I can sit and play this song over and over and still marvel. Hairs stick up on my arms, they bristle. I get a lump in my throat. If I think about it too much, too closely, listen too carefully, I might, now and then feel a tear trickle. This might sound absurd to you but it’s how it is for me. I’ve felt this way about this song, this song’s performance and in particular this tiny moment I described above (it lasts just a couple of seconds) for about 15 years now. The feeling grows stronger with time.
Helm released Electric Dirt in 2009. His voice gnarled, so passionate. Here’s Tennessee Jed and When I Go Away. I love this album. He’s still got that wonderful feel behind the drums, he’s still across the instruments, guitar and mandolin. But he was weakening.
Two years before Electric Dirt there was the “comeback” album that kicked off the final phase of Helm’s career and life, Dirt Farmer. Here’s Wide River To Cross and Got Me A Woman – great vocals.

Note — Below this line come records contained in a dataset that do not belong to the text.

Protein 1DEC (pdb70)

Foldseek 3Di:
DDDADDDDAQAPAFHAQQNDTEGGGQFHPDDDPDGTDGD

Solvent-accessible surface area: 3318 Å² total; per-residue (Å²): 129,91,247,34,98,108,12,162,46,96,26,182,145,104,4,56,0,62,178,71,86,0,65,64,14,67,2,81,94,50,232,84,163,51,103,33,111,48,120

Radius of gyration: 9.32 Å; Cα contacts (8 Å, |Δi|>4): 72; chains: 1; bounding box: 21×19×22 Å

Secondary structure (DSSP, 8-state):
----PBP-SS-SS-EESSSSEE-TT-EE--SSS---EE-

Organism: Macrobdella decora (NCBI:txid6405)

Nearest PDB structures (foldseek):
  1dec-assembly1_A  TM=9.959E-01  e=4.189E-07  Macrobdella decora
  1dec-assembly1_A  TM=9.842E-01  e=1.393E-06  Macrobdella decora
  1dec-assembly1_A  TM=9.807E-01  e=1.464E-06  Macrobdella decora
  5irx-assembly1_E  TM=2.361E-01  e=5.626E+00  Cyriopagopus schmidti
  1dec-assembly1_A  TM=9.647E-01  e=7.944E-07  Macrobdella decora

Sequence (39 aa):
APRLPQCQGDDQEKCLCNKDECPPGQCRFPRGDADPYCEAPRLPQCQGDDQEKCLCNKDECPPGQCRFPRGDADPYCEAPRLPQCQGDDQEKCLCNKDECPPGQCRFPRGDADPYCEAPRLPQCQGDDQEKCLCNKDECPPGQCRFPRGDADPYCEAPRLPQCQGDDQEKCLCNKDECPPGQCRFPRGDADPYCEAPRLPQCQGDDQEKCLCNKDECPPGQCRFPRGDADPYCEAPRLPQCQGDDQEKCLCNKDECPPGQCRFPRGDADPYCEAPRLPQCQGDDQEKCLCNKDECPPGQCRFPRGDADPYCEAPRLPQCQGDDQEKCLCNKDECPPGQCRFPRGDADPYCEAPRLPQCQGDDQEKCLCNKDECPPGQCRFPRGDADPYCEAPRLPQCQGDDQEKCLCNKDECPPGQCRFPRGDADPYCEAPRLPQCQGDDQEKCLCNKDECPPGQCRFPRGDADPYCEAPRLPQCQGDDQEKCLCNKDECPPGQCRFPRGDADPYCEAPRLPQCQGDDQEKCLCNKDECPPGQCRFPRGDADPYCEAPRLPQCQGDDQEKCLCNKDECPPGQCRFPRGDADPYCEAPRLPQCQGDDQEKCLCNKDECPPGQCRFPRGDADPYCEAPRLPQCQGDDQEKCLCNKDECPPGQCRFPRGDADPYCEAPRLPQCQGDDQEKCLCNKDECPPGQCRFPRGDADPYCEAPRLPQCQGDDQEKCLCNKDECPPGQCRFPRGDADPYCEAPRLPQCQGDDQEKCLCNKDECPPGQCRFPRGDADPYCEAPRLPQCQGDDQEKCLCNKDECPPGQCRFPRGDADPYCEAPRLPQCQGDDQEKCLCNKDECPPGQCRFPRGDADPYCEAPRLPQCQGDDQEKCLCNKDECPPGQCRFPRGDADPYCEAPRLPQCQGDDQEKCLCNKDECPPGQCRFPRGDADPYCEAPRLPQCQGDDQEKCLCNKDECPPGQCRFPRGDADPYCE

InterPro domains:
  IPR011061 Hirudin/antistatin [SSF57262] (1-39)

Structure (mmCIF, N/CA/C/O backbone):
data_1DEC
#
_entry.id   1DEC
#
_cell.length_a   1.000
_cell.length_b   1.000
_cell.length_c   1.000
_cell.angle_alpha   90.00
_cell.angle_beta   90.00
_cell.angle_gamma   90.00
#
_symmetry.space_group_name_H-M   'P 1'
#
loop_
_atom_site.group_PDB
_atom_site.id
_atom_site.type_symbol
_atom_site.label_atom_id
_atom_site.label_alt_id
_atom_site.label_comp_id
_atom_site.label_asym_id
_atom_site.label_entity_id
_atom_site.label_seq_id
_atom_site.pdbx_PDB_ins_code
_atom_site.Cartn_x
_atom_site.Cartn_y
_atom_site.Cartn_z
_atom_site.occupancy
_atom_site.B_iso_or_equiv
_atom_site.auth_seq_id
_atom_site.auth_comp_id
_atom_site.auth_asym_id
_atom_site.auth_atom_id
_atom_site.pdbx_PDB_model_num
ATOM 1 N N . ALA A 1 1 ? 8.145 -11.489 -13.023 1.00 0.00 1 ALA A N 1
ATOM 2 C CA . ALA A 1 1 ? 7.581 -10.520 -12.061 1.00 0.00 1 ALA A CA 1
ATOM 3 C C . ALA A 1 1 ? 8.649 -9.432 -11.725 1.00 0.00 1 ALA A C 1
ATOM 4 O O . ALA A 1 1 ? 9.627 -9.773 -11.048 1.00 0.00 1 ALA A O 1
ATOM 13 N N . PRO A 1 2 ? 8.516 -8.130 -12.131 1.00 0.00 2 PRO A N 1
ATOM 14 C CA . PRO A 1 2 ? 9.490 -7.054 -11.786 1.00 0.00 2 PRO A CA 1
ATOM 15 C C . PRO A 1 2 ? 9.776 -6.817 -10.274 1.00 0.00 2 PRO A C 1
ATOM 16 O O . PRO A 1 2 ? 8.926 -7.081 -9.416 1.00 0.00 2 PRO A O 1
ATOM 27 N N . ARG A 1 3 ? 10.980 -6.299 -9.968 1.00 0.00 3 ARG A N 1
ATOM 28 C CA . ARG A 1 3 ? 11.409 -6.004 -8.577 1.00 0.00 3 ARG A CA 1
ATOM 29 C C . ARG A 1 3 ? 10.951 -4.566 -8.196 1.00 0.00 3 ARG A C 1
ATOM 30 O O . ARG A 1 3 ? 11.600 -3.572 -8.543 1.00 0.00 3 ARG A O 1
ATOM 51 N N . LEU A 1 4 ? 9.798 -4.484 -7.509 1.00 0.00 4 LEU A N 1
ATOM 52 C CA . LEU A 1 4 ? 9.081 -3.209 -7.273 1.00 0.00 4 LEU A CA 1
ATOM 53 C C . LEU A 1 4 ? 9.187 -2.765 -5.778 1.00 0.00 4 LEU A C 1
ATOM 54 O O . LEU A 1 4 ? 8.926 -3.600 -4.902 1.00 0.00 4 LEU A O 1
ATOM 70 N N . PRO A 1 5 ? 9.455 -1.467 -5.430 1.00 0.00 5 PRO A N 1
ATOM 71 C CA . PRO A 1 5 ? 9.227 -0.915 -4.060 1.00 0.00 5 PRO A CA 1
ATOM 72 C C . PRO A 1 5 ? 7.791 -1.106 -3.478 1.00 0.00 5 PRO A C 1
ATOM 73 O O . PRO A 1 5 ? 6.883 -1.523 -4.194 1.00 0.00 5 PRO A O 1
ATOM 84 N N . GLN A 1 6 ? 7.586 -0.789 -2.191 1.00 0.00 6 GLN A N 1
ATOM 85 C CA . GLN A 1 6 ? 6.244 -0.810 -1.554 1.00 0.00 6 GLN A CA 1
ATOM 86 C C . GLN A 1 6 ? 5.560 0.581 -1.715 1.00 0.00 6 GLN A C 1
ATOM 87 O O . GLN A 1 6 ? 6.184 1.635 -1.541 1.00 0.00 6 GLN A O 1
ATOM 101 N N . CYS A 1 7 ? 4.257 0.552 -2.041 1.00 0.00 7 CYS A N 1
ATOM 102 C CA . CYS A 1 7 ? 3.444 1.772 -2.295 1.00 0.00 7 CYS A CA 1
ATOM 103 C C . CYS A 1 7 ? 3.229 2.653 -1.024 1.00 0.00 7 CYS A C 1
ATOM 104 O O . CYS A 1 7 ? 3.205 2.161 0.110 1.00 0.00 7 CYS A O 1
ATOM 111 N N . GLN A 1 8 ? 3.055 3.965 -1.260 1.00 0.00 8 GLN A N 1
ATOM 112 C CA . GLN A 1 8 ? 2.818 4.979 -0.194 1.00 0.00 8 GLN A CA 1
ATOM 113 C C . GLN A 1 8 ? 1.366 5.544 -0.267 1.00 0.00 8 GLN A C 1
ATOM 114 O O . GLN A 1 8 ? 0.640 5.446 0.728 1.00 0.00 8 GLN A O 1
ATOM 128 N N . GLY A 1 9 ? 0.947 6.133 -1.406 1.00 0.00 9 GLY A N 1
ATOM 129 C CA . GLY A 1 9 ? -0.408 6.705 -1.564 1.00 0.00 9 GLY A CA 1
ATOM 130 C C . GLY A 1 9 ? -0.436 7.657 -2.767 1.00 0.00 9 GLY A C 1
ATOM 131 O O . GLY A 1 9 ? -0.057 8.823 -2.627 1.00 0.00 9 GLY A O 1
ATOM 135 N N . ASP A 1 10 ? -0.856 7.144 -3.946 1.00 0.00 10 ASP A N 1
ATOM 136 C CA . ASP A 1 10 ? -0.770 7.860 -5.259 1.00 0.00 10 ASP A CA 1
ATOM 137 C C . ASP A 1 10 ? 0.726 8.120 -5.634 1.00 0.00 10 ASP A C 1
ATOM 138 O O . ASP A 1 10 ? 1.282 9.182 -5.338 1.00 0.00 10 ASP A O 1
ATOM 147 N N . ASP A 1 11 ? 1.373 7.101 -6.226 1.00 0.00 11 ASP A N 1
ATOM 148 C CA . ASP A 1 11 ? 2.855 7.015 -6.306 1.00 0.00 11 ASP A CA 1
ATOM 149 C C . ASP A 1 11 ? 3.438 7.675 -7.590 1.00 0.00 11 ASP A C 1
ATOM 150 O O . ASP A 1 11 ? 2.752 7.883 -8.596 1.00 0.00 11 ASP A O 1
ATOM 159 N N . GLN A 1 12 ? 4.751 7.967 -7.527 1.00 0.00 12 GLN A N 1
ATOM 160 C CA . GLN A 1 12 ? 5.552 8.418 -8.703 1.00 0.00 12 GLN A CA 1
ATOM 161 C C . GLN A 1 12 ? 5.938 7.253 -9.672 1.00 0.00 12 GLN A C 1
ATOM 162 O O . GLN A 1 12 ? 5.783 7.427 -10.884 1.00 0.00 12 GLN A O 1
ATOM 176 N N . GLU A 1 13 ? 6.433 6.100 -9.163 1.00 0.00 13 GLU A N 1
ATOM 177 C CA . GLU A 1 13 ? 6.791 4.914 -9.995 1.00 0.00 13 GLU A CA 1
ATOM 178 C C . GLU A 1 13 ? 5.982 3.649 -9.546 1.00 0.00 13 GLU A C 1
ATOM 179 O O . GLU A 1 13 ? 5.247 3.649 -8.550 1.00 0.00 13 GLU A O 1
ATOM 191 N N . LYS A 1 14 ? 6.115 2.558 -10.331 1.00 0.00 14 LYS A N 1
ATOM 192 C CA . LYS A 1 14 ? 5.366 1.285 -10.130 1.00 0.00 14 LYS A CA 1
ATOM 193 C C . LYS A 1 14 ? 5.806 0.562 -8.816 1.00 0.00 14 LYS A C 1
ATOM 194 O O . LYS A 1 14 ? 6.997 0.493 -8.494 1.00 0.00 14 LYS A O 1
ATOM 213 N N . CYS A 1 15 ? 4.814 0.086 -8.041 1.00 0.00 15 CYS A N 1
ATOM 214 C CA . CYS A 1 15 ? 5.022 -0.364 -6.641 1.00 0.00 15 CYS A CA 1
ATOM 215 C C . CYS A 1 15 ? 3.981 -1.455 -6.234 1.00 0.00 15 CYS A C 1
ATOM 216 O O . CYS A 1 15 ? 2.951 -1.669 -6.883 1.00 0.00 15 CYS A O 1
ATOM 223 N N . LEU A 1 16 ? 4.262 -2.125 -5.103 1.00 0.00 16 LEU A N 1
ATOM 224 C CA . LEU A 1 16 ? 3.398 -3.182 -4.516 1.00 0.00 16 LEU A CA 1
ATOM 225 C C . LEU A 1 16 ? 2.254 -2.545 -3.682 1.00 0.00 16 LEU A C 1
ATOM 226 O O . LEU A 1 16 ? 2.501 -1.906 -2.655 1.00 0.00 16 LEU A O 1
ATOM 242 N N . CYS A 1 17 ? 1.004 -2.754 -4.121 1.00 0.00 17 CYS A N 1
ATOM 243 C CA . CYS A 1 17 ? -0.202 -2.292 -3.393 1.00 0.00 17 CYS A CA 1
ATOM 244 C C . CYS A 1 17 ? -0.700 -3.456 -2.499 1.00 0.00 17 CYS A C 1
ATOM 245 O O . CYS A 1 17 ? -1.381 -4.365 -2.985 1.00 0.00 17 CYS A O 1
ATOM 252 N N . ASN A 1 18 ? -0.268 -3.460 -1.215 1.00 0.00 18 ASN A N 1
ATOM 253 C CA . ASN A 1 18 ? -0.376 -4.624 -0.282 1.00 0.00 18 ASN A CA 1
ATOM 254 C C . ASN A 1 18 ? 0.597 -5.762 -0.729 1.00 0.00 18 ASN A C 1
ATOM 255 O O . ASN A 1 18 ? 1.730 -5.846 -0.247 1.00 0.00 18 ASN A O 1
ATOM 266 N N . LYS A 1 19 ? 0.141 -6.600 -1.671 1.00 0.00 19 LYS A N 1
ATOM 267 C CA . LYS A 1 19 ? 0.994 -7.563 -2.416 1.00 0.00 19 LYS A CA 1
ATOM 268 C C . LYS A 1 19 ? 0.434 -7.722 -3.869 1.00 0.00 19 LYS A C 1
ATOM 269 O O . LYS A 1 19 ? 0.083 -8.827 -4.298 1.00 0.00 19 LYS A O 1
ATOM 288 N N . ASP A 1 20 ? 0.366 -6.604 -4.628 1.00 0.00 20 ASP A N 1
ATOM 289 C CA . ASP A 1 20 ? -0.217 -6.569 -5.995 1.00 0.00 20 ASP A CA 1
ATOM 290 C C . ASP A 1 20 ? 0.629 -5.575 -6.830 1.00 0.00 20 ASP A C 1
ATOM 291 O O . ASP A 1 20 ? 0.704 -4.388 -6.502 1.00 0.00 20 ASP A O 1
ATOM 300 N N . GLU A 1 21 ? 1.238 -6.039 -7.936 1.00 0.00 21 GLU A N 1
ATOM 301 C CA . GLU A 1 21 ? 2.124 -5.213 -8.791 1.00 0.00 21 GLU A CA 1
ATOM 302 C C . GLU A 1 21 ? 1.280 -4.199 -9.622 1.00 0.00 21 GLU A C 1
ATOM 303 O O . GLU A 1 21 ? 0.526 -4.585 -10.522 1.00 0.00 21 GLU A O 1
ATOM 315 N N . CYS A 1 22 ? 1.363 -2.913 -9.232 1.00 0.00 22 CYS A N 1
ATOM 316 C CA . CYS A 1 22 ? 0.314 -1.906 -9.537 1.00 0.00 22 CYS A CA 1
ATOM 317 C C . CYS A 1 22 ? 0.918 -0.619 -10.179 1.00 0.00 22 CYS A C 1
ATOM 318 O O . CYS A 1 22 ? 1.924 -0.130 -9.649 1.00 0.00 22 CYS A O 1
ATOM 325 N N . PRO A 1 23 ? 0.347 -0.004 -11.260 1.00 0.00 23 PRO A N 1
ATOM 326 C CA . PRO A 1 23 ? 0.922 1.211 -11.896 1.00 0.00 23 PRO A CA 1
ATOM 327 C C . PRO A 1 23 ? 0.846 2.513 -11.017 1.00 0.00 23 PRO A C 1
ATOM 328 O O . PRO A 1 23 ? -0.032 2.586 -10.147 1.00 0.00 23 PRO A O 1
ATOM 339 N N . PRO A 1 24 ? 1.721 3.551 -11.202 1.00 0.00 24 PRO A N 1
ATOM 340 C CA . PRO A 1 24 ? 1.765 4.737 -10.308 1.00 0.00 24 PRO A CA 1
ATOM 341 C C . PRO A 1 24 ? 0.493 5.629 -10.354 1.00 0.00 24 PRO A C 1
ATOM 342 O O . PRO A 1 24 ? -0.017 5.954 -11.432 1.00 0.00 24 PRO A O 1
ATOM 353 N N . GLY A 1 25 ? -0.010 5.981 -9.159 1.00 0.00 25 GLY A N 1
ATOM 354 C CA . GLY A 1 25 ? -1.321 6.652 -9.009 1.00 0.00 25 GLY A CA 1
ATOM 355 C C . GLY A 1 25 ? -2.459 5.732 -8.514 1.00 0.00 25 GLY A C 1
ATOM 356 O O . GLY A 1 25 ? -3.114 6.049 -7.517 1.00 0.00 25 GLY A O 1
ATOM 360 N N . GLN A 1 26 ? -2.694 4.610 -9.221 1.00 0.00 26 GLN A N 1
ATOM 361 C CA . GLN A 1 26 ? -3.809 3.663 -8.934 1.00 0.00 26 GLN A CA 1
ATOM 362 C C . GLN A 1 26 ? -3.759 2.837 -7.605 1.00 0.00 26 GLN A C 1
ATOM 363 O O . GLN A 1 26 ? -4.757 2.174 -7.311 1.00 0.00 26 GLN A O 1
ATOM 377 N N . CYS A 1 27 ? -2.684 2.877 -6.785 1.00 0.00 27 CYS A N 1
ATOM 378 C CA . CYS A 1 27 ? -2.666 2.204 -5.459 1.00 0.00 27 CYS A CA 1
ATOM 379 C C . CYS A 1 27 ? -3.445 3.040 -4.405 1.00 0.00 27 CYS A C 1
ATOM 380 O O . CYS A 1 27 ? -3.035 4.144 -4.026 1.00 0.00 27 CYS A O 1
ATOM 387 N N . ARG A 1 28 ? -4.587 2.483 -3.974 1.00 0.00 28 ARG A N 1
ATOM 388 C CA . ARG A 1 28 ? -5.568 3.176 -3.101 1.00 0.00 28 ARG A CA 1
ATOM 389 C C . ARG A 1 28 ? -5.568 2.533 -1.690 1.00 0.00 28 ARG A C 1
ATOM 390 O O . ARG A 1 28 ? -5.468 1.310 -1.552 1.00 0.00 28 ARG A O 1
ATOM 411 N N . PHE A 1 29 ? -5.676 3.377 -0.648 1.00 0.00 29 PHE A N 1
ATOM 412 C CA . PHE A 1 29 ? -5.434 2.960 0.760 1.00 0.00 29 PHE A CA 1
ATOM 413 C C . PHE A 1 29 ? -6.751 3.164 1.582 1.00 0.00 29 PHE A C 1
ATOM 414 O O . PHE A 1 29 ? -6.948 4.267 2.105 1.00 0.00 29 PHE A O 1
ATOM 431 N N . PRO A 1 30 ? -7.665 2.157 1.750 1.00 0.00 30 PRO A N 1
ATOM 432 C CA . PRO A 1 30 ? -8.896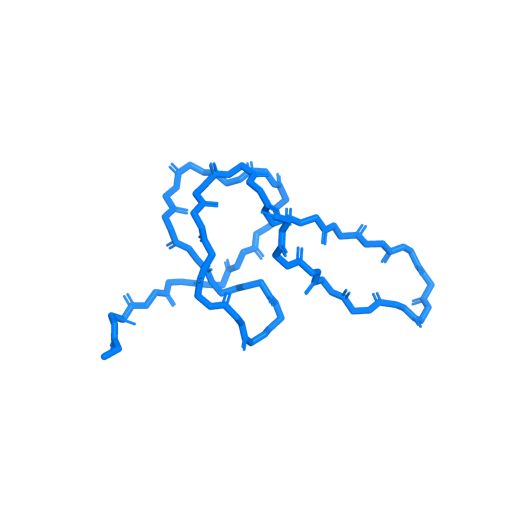 2.306 2.572 1.00 0.00 30 PRO A CA 1
ATOM 433 C C . PRO A 1 30 ? -8.642 2.171 4.107 1.00 0.00 30 PRO A C 1
ATOM 434 O O . PRO A 1 30 ? -7.692 1.520 4.557 1.00 0.00 30 PRO A O 1
ATOM 445 N N . ARG A 1 31 ? -9.522 2.811 4.894 1.00 0.00 31 ARG A N 1
ATOM 446 C CA . ARG A 1 31 ? -9.324 3.008 6.356 1.00 0.00 31 ARG A CA 1
ATOM 447 C C . ARG A 1 31 ? -9.679 1.749 7.215 1.00 0.00 31 ARG A C 1
ATOM 448 O O . ARG A 1 31 ? -10.310 0.790 6.753 1.00 0.00 31 ARG A O 1
ATOM 469 N N . GLY A 1 32 ? -9.243 1.777 8.491 1.00 0.00 32 GLY A N 1
ATOM 470 C CA . GLY A 1 32 ? -9.668 0.794 9.514 1.00 0.00 32 GLY A CA 1
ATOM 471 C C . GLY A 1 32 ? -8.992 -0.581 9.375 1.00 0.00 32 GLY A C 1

Across the last two decades I’ve collected up everything that featured Levon Helm – well, everything I could get my hands on. The music of The Band is some of my favourite to get lost inside, to just spend a whole day playing nothing but albums by The Band. And Helm’s solo records seemed to exist mostly to express the joy and commitment he had to music, to serving the song.
The Last Waltz is my favourite concert film of all time – and the concert film that I have watched more than any other. It feels like a clinic as well as a party. And through it all I always come away amazed by Levon Helm. So calm, so capable, so compelling.
He was the only American-born member of the quintessential Americana band. He was still working hard to serve the music – in as much as he could – right up to his dying days. I love so much of the work this man has offered the world.
His screwed up face as he hit those drums, deep in the pocket always, just a perfect image. And a perfect sound.